Priors on the particle weights: We have paid little attention to the penalization term (the prior) in the M2M objective function and set it to zero in all of our examples (corresponding to an improper, flat prior on the weights). While it is clear that we do have definite prior beliefs about the particle weights, these are not well expressed by the standard entropy-like M2M or Schwarzschild penalization terms in the objective function. These standard forms express the prior belief that the particle weights are close to a reference set of weights, but without any correlation between the weights of similar orbits. This is problematic when we want to sample the uncertainty distribution of the particle weights. Interpreting the standard penalization as the logarithm of a prior PDF and sampling from this prior PDF gives sets of particle weights in which similar orbits can have widely different weights. A better prior would express the fact that similar orbits have similar weights without necessarily having strong prior beliefs about the actual value of the weights. This could, for example, be done using a Gaussian process with a kernel function in the space of integrals of the motion. Alternatively, a local smoothing of the current set of particle weights could be substituted for the prior (Morganti & Gerhard, 2012). One advantage of using a Gaussian process is that this would allow the prior to be taken into account in the data-resampling technique for sampling the uncertainty in the particle weights: we can ‘resample’ the mean of the prior applied in each optimization sequence similar to how each data point is resampled in this technique and this returns formally correct samples from the posterior PDF for the particle weights (as long as they are positive). For spherical or axisymmetric systems integrals of the motion are available that can be used to evaluate the similarity of orbits, but even in general time-independent systems the energy could be used or one can construct other similarity functions.

Modeling multiple populations: In our mock example, we have assumed that only a single population of stars is being modeled. However, if density and kinematics measurements are available for different populations of stars, one could use the same set of particles with multiple weights associated with each particle, one for each stellar population. That is, suppose that we had modeled both F and G-type dwarfs in Gaia DR1 as an example, we could have used $N$ particles with two weights for each particle, one for F-type stars and one for G-type stars. These weights can all be optimized simultaneously. More generally, if we have additional information such as overall metallicity $Z$ , abundance ratios, or ages for stars, we can replace the particle weights $w_{i}$ associated with each particle with parameterized functions, e.g., $w_{i}(Z)$ , of these additional quantities and fit for the parameters of these functions. One particularly attractive way of doing this is to represent these functions in terms of basis functions with free amplitude parameters, e.g., $w_{i}(Z)=\sum_{k}\alpha_{ik}\,\beta_{k}(Z)$ with $\beta_{k}(\cdot)$ a set of fixed basis functions. In this case, the observables remain linearly related to the parameters ( $\alpha_{ik}$ ) and the data-resampling technique for obtaining uncertainties on the particle weights then also applies to the amplitudes of the basis functions.

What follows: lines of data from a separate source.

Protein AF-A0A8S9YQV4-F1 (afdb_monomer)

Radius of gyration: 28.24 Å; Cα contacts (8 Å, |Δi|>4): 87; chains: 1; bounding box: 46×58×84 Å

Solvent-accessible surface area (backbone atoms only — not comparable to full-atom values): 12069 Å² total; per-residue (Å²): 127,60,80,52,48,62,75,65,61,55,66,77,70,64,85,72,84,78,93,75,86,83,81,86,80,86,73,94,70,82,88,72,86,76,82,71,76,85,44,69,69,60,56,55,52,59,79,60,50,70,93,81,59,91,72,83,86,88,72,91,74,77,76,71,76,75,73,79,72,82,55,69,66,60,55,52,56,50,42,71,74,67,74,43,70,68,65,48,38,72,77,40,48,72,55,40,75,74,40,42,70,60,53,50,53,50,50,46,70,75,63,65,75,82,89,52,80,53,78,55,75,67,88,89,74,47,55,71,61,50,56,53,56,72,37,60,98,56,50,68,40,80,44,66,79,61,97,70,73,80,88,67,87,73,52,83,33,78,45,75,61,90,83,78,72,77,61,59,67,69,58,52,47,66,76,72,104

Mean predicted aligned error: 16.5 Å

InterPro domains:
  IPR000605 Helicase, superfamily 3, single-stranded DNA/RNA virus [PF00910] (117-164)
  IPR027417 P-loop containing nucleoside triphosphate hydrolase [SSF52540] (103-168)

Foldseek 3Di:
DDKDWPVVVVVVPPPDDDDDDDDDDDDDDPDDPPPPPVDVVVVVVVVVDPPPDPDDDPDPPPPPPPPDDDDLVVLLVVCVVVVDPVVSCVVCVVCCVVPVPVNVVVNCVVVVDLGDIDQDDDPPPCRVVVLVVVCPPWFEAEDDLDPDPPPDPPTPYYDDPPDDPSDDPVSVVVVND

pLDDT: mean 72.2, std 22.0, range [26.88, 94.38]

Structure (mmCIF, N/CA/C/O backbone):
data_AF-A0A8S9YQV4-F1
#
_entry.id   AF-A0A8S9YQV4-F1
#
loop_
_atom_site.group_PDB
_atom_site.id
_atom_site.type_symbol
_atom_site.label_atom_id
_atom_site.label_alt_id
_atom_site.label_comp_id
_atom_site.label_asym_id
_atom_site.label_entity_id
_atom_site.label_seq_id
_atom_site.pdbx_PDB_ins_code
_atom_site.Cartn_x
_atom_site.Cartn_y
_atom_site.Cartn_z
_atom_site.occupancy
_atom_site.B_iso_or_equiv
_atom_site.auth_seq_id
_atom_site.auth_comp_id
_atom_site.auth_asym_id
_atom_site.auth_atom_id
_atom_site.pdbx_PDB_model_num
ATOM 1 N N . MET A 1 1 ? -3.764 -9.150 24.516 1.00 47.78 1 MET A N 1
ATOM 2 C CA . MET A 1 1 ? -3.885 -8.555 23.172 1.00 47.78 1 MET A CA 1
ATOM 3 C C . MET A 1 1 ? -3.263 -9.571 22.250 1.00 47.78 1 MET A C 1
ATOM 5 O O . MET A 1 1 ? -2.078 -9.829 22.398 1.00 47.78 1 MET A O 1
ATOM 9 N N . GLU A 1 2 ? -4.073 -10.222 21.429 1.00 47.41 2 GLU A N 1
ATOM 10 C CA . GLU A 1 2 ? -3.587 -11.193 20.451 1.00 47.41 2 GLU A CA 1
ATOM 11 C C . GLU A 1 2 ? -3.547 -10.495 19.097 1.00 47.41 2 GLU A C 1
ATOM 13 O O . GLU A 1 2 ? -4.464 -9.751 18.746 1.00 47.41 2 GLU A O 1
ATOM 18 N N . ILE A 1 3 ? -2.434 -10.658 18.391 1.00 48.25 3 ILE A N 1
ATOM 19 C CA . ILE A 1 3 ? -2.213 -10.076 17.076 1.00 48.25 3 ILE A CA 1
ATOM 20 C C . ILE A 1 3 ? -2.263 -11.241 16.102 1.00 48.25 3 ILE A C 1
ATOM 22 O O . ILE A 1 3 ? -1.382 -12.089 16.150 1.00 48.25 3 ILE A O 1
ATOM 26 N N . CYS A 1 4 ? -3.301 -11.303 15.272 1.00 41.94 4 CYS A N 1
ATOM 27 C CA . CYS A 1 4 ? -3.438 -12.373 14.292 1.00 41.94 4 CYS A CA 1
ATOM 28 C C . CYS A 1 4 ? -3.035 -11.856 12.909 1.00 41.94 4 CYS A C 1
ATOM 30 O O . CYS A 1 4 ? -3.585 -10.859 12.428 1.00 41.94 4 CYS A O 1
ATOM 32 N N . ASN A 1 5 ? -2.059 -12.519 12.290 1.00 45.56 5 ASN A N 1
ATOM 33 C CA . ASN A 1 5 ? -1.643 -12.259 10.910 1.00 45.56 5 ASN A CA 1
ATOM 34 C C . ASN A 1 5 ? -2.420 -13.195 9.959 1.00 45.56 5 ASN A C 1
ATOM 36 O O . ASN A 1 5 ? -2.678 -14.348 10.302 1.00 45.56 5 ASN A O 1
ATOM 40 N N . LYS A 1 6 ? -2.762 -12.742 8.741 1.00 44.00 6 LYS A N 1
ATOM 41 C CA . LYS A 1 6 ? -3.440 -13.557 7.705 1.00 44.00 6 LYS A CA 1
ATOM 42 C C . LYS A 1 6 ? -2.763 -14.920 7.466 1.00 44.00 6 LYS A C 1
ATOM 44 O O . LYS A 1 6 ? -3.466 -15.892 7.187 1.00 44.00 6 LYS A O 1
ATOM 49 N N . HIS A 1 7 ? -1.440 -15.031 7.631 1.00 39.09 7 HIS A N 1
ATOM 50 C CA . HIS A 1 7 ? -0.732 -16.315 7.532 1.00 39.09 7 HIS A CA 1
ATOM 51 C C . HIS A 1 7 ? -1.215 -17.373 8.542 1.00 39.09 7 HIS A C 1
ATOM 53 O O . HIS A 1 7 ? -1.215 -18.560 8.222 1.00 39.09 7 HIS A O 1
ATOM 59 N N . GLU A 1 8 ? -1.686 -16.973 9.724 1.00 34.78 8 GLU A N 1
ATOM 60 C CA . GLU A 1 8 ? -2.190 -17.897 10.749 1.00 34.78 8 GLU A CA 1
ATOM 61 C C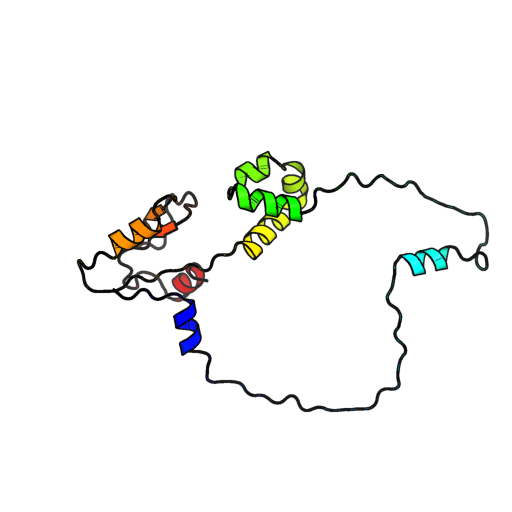 . GLU A 1 8 ? -3.609 -18.397 10.429 1.00 34.78 8 GLU A C 1
ATOM 63 O O . GLU A 1 8 ? -3.950 -19.541 10.729 1.00 34.78 8 GLU A O 1
ATOM 68 N N . LEU A 1 9 ? -4.418 -17.585 9.740 1.00 38.16 9 LEU A N 1
ATOM 69 C CA . LEU A 1 9 ? -5.793 -17.935 9.362 1.00 38.16 9 LEU A CA 1
ATOM 70 C C . LEU A 1 9 ? -5.857 -18.932 8.195 1.00 38.16 9 LEU A C 1
ATOM 72 O O . LEU A 1 9 ? -6.755 -19.773 8.158 1.00 38.16 9 LEU A O 1
ATOM 76 N N . GLN A 1 10 ? -4.900 -18.888 7.261 1.00 36.22 10 GLN A N 1
ATOM 77 C CA . GLN A 1 10 ? -4.867 -19.823 6.126 1.00 36.22 10 GLN A CA 1
ATOM 78 C C . GLN A 1 10 ? -4.468 -21.250 6.538 1.00 36.22 10 GLN A C 1
ATOM 80 O O . GLN A 1 10 ? -4.959 -22.219 5.961 1.00 36.22 10 GLN A O 1
ATOM 85 N N . HIS A 1 11 ? -3.649 -21.411 7.581 1.00 32.16 11 HIS A N 1
ATOM 86 C CA . HIS A 1 11 ? -3.220 -22.733 8.049 1.00 32.16 11 HIS A CA 1
ATOM 87 C C . HIS A 1 11 ? -4.338 -23.549 8.718 1.00 32.16 11 HIS A C 1
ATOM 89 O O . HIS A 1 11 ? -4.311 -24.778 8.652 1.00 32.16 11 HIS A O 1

$\mathsection$ 9 Conclusion

M2M modeling is one of the most promising dynamical-modeling methods for fitting observational constraints on relaxed stellar systems without making additional assumptions about the shape of the system’s DF. This generality is a prerequisite to making the most robust inferences regarding the stellar, baryonic, and dark masses of stellar systems. M2M has been used successfully to model the dynamics of external galaxies (e.g., De Lorenzi et al., 2008) and of the bar-shaped inner Milky-Way region (e.g., Portail et al., 2017). However, so far M2M models (or Schwarzschild models for that matter; Magorrian 2006) have not dealt with the massive degeneracies that necessarily accompany a DF model as flexible as that used in M2M. Because these degeneracies can have a large influence on the inferences about the gravitational potential made using M2M modeling, results obtained without taking the uncertainty in the particle distribution into account should be viewed with suspicion.

We have improved and extended the standard M2M algorithm for fitting observational data in various ways. Firstly, we have shown that all parameters describing the system—particle weights, nuisance parameters, and the parameters of an external gravitational field—can be optimized simultaneously in the M2M optimization. This makes it much easier to fit M2M models to observational data, as only a single M2M run is necessary, no matter how complicated the nuisance parameters or external gravitational potential is.

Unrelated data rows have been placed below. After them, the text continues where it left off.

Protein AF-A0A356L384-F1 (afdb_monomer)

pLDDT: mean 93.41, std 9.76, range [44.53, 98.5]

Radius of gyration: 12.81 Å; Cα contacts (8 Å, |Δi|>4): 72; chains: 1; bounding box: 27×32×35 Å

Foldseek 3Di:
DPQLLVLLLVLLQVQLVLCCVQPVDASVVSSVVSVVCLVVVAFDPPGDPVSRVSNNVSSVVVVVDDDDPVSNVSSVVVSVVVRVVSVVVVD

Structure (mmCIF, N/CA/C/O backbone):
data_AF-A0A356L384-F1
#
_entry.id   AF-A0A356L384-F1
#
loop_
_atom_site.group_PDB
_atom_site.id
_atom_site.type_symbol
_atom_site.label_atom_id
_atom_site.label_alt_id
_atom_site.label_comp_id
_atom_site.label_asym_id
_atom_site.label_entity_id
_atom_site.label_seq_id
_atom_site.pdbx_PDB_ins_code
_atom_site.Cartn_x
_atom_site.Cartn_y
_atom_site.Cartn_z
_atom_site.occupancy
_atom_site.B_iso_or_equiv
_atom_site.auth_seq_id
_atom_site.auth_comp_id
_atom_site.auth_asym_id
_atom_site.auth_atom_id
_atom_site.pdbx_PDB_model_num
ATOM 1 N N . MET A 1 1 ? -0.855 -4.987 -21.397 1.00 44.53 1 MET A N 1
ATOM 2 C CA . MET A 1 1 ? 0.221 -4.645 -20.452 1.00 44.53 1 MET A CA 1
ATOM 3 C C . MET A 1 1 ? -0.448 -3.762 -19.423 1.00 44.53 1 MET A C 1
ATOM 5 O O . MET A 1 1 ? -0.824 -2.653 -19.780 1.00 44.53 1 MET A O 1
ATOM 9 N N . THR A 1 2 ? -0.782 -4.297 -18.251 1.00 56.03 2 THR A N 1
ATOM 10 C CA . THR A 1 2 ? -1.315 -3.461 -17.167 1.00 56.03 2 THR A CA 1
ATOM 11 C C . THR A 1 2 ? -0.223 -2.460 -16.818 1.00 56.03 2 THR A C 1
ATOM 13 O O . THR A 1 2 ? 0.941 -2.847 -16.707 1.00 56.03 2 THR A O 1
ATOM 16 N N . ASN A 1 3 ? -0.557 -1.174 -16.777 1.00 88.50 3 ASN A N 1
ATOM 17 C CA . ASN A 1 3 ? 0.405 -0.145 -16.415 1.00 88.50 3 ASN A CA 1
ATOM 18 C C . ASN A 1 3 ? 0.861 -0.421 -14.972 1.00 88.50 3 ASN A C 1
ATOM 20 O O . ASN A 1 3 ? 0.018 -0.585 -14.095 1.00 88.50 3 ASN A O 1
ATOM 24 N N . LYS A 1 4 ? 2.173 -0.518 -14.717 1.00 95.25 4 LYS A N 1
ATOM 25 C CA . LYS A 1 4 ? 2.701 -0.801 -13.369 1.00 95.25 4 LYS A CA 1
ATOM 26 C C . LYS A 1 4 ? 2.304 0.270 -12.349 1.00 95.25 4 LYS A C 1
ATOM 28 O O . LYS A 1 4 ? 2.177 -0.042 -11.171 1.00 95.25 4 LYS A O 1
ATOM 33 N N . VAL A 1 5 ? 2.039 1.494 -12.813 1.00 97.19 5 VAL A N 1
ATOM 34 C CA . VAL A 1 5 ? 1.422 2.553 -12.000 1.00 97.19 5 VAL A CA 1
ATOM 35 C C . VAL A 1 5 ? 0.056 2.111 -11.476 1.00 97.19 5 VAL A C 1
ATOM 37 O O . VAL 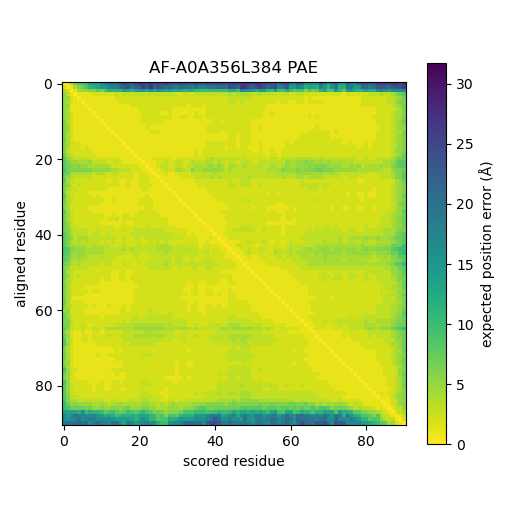A 1 5 ? -0.193 2.222 -10.281 1.00 97.19 5 VAL A O 1
ATOM 40 N N . ASP A 1 6 ? -0.802 1.579 -12.351 1.00 97.31 6 ASP A N 1
ATOM 41 C CA . ASP A 1 6 ? -2.152 1.133 -11.990 1.00 97.31 6 ASP A CA 1
ATOM 42 C C . ASP A 1 6 ? -2.077 -0.068 -11.039 1.00 97.31 6 ASP A C 1
ATOM 44 O O . ASP A 1 6 ? -2.781 -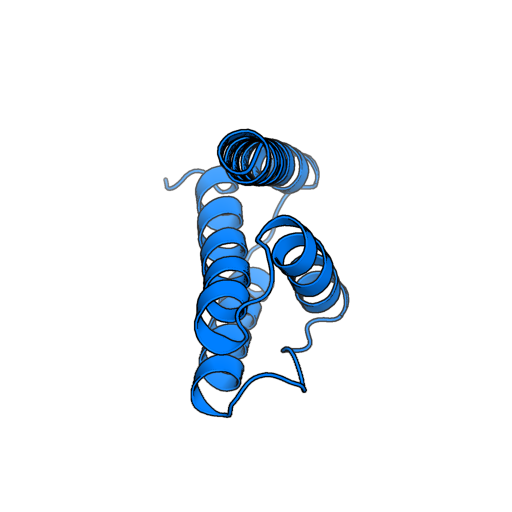0.100 -10.039 1.00 97.31 6 ASP A O 1
ATOM 48 N N . LEU A 1 7 ? -1.158 -1.011 -11.286 1.00 97.38 7 LEU A N 1
ATOM 49 C CA . LEU A 1 7 ? -0.950 -2.152 -10.390 1.00 97.38 7 LEU A CA 1
ATOM 50 C C . LEU A 1 7 ? -0.526 -1.708 -8.984 1.00 97.38 7 LEU A C 1
ATOM 52 O O . LEU A 1 7 ? -1.095 -2.173 -8.000 1.00 97.38 7 LEU A O 1
ATOM 56 N N . PHE A 1 8 ? 0.463 -0.814 -8.876 1.00 98.06 8 PHE A N 1
ATOM 57 C CA . PHE A 1 8 ? 0.889 -0.307 -7.571 1.00 98.06 8 PHE A CA 1
ATOM 58 C C . PHE A 1 8 ? -0.244 0.458 -6.883 1.00 98.06 8 PHE A C 1
ATOM 60 O O . PHE A 1 8 ? -0.461 0.286 -5.686 1.00 98.06 8 PHE A O 1
ATOM 67 N N . PHE A 1 9 ? -0.976 1.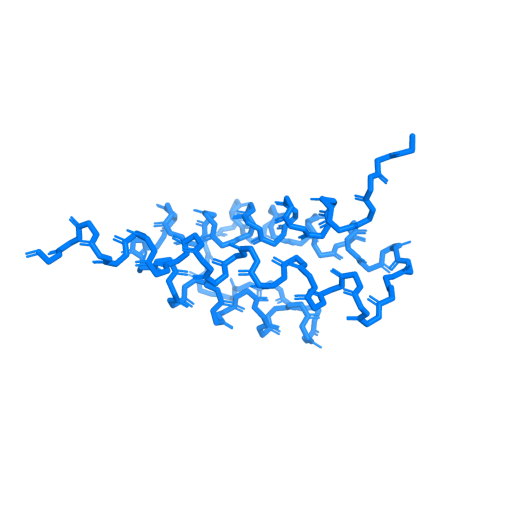281 -7.643 1.00 98.12 9 PHE A N 1
ATOM 68 C CA . PHE A 1 9 ? -2.140 2.001 -7.142 1.00 98.12 9 PHE A CA 1
ATOM 69 C C . PHE A 1 9 ? -3.177 1.035 -6.564 1.00 98.12 9 PHE A C 1
ATOM 71 O O . PHE A 1 9 ? -3.559 1.210 -5.414 1.00 98.12 9 PHE A O 1
ATOM 78 N N . ASP A 1 10 ? -3.580 0.008 -7.314 1.00 98.31 10 ASP A N 1
ATOM 79 C CA . ASP A 1 10 ? -4.616 -0.941 -6.904 1.00 98.31 10 ASP A CA 1
ATOM 80 C C . ASP A 1 10 ? -4.201 -1.733 -5.655 1.00 98.31 10 ASP A C 1
ATOM 82 O O . ASP A 1 10 ? -4.975 -1.825 -4.704 1.00 98.31 10 ASP A O 1
ATOM 86 N N . LEU A 1 11 ? -2.964 -2.245 -5.613 1.00 98.38 11 LEU A N 1
ATOM 87 C CA . LEU A 1 11 ? -2.436 -2.986 -4.458 1.00 98.38 11 LEU A CA 1
ATOM 88 C C . LEU A 1 11 ? -2.403 -2.119 -3.195 1.00 98.38 11 LEU A C 1
ATOM 90 O O . LEU A 1 11 ? -2.832 -2.539 -2.119 1.00 98.38 11 LEU A O 1
ATOM 94 N N . PHE A 1 12 ? -1.894 -0.895 -3.320 1.00 98.50 12 PHE A N 1
ATOM 95 C CA . PHE A 1 12 ? -1.785 0.023 -2.194 1.00 98.50 12 PHE A CA 1
ATOM 96 C C . PHE A 1 12 ? -3.166 0.515 -1.741 1.00 98.50 12 PHE A C 1
ATOM 98 O O . PHE A 1 12 ? -3.429 0.616 -0.543 1.00 98.50 12 PHE A O 1
ATOM 105 N N . ASP A 1 13 ? -4.061 0.806 -2.686 1.00 98.38 13 ASP A N 1
ATOM 106 C CA . ASP A 1 13 ? -5.431 1.223 -2.405 1.00 98.38 13 ASP A CA 1
ATOM 107 C C . ASP A 1 13 ? -6.218 0.122 -1.692 1.00 98.38 13 ASP A C 1
ATOM 109 O O . ASP A 1 13 ? -6.887 0.398 -0.696 1.00 98.38 13 ASP A O 1
ATOM 113 N N . GLU A 1 14 ? -6.098 -1.127 -2.150 1.00 98.31 14 GLU A N 1
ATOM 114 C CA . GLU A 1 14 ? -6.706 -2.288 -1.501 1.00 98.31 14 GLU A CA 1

Secondly, we have introduced algorithms to sample from the full posterior PDF that describes the uncertainty in the particle weights and the nuisance and gravitational-potential parameters. For the particle weights, which can be very numerous, this is done through a technique that resamples the data within its uncertainties and turns the sampling problem into an optimization problem. This technique is formally correct when the model is linear in the parameters and the data uncertainties are Gaussian. This is typically the case for M2M, where the model typically consists of kernels combined using linear weights, but we have also shown that this techniques works when the data is the second moment of the velocity distribution. We sample the nuisance parameters and those describing the external gravitational field through a carefully designed Metropolis-Hastings MCMC algorithm, where the averaged M2M objective function is used as the logarithm of the PDF and the potential is only ever changed adiabatically. Because of the tight connection between M2M and Schwarzschild modeling demonstrated in Malvido & Sellwood (2015) and in $\mathsection$ 8.1 these new techniques can also be useful for Schwarzschild modeling.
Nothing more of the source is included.